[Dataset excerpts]
--------------------

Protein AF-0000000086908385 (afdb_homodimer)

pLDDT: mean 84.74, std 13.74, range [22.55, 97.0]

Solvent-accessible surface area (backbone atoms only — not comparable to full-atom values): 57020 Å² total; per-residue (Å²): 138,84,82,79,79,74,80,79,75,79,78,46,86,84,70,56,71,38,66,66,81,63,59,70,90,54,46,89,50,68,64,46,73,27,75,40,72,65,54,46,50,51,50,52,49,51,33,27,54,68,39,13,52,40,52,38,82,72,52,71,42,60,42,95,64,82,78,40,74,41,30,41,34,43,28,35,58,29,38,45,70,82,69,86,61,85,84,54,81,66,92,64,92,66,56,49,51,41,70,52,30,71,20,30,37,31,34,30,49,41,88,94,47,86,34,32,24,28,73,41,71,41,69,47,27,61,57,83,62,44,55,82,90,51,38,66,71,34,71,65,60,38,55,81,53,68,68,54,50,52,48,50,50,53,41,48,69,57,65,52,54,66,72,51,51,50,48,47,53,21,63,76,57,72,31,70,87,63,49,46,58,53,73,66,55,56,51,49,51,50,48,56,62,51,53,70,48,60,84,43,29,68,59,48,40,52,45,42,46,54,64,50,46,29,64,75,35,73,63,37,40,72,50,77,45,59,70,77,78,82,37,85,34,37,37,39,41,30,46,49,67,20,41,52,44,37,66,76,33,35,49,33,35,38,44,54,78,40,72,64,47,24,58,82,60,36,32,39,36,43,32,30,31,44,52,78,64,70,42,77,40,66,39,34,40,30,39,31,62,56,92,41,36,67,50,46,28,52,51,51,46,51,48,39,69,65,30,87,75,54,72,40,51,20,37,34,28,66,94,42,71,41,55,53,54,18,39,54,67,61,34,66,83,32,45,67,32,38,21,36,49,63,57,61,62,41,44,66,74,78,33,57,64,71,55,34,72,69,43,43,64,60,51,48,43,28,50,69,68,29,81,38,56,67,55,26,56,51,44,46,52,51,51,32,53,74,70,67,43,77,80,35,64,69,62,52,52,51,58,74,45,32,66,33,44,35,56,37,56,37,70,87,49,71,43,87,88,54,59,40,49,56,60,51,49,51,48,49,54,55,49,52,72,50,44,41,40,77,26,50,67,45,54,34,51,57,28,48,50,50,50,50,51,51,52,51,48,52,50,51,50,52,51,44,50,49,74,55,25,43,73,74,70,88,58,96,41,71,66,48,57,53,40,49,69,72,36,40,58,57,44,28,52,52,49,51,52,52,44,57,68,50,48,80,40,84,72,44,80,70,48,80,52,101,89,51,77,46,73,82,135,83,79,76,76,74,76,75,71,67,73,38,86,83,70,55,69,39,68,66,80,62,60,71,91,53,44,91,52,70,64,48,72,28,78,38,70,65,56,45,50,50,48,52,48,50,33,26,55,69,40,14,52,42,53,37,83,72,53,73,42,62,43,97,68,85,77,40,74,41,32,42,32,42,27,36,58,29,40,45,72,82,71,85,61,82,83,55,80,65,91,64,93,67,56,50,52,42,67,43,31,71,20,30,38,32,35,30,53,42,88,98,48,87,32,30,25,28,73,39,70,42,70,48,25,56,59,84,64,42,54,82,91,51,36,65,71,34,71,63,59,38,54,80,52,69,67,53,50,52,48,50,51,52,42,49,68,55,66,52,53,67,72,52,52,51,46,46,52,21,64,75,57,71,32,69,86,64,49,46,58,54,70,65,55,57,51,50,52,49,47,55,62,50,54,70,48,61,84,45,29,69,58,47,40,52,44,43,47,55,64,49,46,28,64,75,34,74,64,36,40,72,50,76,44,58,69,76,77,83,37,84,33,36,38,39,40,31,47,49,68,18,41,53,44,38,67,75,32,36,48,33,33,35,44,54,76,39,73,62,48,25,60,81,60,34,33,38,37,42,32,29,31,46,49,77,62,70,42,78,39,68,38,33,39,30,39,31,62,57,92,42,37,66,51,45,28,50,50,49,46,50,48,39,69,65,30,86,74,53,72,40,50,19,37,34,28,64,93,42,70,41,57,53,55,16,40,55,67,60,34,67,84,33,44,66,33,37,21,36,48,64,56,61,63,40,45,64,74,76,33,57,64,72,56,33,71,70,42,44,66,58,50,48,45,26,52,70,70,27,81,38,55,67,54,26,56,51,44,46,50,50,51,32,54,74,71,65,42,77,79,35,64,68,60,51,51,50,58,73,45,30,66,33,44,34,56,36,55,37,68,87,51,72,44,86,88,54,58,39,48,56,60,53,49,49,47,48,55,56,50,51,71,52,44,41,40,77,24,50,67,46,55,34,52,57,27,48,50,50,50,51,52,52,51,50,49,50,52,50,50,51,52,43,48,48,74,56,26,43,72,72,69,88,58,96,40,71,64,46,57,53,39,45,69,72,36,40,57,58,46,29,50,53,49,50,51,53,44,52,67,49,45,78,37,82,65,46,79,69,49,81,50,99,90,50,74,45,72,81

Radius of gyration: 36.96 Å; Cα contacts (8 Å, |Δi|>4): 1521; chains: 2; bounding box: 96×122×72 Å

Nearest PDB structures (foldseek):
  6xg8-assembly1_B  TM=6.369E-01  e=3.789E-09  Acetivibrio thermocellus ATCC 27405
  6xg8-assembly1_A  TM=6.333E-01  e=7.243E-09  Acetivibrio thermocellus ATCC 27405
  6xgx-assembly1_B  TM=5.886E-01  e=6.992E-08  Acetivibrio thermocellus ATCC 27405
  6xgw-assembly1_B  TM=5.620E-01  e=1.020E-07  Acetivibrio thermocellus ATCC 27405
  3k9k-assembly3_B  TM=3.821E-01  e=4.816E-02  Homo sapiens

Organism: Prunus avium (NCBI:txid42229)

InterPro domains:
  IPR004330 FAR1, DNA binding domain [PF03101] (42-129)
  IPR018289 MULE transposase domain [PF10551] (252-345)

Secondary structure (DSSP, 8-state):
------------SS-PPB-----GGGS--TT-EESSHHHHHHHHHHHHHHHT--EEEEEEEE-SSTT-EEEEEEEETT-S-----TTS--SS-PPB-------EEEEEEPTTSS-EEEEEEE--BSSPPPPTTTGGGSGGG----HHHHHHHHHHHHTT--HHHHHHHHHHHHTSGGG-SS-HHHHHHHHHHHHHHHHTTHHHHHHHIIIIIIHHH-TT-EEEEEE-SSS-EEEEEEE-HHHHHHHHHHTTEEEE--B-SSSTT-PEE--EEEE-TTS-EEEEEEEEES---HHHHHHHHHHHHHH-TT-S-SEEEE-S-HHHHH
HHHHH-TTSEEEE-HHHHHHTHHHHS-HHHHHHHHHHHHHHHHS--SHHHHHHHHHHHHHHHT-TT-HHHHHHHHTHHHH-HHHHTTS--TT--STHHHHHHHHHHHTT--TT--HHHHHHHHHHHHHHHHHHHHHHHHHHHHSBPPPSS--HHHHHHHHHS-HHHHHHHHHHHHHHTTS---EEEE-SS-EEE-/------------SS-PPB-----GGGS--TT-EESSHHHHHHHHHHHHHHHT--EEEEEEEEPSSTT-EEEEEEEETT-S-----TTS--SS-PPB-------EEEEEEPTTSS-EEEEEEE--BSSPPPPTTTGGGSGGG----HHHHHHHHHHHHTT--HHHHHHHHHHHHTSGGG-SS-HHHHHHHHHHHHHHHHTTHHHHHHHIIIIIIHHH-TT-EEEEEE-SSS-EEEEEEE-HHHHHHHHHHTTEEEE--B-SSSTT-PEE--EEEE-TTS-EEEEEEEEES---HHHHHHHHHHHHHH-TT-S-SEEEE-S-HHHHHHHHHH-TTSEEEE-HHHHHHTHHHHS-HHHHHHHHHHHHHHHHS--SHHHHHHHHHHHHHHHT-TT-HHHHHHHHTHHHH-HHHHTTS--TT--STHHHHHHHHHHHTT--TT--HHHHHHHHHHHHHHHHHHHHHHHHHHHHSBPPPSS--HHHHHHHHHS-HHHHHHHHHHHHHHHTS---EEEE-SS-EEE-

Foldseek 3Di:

--------------------

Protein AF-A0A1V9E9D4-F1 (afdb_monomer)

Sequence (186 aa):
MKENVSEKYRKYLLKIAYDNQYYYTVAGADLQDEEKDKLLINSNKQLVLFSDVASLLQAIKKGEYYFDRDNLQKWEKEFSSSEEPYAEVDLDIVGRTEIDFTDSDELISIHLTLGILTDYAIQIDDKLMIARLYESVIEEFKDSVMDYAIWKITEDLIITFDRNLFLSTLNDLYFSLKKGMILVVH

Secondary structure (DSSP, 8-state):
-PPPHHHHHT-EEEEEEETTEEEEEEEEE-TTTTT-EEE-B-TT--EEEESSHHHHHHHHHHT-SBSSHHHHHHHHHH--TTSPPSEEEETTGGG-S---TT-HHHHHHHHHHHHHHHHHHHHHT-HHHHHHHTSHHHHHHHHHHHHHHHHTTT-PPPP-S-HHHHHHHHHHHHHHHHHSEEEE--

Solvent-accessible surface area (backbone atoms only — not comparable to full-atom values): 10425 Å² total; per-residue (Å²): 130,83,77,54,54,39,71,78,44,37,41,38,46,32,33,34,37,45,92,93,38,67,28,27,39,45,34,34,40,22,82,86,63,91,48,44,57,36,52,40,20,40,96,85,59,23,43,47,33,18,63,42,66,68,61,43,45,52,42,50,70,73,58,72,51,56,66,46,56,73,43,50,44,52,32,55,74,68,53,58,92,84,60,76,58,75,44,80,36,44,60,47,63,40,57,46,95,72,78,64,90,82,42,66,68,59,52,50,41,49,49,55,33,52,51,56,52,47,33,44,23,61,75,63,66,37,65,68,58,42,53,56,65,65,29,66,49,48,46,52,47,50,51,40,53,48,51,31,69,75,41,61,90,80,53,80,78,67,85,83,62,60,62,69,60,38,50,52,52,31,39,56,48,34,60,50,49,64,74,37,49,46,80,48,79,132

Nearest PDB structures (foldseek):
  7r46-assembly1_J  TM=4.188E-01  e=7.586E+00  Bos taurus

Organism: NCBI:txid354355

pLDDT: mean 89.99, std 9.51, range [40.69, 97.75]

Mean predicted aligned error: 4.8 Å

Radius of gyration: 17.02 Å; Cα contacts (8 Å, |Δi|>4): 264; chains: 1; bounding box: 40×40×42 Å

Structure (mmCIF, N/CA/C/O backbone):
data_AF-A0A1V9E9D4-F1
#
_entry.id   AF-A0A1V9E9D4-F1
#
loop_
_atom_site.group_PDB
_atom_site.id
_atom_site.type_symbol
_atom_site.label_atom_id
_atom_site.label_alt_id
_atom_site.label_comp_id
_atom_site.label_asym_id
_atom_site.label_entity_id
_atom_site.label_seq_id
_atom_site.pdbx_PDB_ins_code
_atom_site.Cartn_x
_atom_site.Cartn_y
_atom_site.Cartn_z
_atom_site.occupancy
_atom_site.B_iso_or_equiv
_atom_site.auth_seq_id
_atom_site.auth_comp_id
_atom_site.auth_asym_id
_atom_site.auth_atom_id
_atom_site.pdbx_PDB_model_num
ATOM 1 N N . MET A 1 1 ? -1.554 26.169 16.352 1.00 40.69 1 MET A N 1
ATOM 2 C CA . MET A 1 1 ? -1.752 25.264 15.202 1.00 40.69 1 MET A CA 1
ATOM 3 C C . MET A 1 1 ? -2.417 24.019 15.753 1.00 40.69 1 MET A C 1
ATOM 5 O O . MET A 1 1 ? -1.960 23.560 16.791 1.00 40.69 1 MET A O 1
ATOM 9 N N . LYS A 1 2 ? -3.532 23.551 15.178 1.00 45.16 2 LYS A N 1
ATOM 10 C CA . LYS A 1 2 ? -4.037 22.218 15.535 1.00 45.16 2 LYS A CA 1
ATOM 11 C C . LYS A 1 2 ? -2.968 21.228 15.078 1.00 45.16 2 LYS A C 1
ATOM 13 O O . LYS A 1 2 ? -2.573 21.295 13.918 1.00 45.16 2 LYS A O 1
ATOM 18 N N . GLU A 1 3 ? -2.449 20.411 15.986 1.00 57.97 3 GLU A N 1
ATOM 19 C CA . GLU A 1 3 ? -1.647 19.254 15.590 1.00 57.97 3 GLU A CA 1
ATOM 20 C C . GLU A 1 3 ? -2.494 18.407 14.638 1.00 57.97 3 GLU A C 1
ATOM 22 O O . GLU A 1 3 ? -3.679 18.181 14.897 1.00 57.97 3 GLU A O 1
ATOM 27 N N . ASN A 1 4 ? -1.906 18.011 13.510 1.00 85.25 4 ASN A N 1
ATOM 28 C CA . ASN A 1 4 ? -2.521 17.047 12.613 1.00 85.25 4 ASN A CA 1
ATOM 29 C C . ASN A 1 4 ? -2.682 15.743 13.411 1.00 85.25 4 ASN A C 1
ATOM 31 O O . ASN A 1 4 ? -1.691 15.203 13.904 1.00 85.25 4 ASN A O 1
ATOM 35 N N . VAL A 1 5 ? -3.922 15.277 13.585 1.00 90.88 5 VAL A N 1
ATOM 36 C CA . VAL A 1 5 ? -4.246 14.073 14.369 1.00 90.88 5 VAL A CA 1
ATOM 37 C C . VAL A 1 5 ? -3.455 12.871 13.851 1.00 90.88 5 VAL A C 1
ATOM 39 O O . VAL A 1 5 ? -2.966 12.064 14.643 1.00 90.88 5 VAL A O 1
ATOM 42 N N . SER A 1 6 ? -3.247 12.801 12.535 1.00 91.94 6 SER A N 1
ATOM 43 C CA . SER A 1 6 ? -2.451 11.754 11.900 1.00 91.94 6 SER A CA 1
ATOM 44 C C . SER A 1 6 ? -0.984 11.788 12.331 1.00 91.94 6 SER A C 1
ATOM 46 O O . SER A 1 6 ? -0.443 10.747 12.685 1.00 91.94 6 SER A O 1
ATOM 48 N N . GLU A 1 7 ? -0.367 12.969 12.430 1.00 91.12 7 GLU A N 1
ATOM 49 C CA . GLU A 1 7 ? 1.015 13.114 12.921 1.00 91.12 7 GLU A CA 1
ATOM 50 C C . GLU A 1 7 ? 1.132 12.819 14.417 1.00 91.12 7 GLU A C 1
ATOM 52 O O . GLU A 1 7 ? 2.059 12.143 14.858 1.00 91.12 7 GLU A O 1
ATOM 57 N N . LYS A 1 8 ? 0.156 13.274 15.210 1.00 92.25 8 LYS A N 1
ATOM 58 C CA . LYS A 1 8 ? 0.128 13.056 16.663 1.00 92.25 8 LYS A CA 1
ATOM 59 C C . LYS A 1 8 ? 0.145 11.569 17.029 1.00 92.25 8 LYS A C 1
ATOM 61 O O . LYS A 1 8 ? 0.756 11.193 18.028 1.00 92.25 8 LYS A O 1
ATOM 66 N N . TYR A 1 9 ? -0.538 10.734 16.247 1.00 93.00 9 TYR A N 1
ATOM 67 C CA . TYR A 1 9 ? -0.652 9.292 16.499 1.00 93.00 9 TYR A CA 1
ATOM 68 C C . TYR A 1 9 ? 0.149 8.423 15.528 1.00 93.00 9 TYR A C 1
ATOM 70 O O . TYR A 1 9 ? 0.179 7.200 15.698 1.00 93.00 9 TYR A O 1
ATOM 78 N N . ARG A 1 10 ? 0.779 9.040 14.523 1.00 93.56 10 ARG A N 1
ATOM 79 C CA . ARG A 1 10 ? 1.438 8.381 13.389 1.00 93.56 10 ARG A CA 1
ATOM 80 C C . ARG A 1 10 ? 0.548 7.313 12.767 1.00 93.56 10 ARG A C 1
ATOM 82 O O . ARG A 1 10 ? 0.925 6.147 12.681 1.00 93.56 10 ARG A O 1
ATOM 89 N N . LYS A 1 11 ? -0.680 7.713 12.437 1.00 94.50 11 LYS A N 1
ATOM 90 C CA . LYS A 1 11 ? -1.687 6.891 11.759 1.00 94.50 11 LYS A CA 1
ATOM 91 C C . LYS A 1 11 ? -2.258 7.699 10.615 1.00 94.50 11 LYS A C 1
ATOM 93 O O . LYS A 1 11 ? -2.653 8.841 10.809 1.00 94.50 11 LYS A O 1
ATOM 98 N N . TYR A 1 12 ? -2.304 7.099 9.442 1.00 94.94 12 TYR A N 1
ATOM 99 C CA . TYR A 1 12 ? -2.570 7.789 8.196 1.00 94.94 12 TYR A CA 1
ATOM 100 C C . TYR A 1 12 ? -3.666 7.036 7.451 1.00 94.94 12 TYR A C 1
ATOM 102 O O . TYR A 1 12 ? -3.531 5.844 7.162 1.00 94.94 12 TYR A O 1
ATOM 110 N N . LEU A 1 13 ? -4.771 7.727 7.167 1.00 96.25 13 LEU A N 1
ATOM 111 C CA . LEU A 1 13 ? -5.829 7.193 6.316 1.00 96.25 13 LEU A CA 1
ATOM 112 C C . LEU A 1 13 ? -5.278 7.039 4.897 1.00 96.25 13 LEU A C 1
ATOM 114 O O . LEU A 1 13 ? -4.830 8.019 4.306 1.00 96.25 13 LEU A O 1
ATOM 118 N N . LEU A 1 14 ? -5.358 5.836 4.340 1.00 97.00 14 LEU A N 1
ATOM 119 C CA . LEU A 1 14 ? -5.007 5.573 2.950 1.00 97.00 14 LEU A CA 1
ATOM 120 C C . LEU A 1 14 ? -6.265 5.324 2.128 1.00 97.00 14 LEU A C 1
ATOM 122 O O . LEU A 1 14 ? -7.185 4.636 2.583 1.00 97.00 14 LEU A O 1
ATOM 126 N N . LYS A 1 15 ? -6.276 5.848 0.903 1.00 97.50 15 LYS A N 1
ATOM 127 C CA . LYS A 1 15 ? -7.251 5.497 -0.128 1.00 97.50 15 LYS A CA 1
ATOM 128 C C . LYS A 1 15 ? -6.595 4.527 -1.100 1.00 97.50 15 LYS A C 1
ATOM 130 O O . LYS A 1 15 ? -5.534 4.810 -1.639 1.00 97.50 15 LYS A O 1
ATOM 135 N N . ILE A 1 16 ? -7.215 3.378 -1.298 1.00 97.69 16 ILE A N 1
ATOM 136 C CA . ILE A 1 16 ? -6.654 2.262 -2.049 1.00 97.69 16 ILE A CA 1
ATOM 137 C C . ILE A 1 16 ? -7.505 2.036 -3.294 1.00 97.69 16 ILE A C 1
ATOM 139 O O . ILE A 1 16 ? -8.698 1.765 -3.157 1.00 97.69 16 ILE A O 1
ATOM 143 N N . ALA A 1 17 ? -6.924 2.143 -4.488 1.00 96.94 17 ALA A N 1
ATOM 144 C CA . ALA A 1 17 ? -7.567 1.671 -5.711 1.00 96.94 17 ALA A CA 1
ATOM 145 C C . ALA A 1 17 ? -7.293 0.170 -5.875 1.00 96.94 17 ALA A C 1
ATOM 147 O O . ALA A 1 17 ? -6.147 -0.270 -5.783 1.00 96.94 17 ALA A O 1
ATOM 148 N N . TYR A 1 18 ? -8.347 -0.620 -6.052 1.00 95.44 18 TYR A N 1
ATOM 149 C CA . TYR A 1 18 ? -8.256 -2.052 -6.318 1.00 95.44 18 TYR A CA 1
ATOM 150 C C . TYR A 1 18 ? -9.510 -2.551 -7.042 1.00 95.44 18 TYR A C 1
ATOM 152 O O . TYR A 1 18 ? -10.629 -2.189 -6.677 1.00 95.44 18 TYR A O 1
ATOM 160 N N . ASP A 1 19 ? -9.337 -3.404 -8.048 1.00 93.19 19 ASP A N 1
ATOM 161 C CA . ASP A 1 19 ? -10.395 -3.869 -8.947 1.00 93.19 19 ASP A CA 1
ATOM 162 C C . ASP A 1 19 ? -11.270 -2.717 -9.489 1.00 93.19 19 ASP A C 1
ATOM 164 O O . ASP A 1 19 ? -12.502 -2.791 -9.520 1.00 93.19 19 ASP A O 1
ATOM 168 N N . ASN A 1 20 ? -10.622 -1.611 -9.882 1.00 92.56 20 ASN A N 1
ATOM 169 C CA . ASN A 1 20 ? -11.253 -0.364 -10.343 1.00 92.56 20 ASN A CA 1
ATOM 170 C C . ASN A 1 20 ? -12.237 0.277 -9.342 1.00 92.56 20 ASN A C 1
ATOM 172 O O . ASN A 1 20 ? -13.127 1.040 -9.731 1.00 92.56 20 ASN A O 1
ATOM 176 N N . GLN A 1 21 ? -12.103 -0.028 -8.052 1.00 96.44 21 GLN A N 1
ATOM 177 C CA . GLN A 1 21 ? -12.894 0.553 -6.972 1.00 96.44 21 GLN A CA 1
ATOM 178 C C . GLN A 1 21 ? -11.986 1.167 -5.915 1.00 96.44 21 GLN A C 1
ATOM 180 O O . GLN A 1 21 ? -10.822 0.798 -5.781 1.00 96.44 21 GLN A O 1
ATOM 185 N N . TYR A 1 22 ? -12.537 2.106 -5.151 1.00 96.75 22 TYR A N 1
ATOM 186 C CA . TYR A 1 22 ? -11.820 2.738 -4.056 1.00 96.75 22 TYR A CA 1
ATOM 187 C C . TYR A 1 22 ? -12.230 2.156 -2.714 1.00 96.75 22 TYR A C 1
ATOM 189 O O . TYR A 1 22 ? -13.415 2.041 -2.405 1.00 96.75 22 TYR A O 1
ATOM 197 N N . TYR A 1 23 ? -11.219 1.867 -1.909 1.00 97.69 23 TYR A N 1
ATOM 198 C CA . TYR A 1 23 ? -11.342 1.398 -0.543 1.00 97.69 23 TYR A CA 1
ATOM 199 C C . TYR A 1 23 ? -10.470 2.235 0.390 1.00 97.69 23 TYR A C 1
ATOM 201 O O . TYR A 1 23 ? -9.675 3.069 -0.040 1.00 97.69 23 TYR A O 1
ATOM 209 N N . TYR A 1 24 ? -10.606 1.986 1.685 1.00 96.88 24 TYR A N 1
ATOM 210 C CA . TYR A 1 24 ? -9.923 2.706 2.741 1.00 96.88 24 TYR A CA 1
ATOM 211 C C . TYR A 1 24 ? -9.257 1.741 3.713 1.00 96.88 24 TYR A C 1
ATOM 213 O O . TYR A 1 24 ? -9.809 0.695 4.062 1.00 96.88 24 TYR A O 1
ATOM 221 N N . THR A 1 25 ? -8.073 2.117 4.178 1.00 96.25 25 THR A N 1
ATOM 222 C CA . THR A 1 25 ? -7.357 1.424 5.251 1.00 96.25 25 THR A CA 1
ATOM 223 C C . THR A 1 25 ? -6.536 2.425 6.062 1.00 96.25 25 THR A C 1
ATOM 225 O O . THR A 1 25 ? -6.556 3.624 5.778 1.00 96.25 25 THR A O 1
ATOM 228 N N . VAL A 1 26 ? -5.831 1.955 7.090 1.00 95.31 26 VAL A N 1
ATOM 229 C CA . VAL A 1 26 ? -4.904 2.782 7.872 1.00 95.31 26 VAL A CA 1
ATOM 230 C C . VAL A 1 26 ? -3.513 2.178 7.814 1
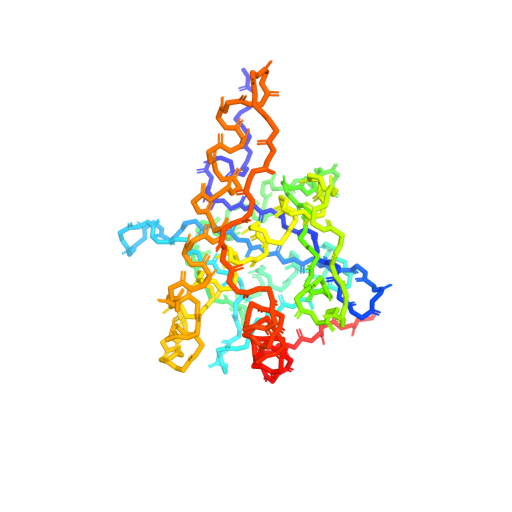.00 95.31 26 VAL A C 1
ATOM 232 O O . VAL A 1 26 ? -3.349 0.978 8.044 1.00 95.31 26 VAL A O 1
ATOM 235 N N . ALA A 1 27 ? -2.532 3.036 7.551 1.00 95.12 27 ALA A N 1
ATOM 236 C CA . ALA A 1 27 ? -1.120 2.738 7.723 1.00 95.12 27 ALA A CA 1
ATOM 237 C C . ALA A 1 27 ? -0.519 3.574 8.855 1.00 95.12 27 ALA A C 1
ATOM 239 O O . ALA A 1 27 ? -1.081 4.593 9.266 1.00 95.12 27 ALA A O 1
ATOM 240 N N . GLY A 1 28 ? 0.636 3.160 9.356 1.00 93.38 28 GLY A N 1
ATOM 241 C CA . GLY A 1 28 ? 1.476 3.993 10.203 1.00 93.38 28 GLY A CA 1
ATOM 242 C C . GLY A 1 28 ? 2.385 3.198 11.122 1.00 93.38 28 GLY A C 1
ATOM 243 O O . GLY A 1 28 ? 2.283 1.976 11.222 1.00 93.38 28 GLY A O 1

--------------------

*Work required*: The required output is each line of the entries that contains the word "Acetivibrio".

*Answer below*:
  6xg8-assembly1_B  TM=6.369E-01  e=3.789E-09  Acetivibrio thermocellus ATCC 27405
  6xg8-assembly1_A  TM=6.333E-01  e=7.243E-09  Acetivibrio thermocellus ATCC 27405
  6xgx-assembly1_B  TM=5.886E-01  e=6.992E-08  Acetivibrio thermocellus ATCC 27405
  6xgw-assembly1_B  TM=5.620E-01  e=1.020E-07  Acetivibrio thermocellus ATCC 27405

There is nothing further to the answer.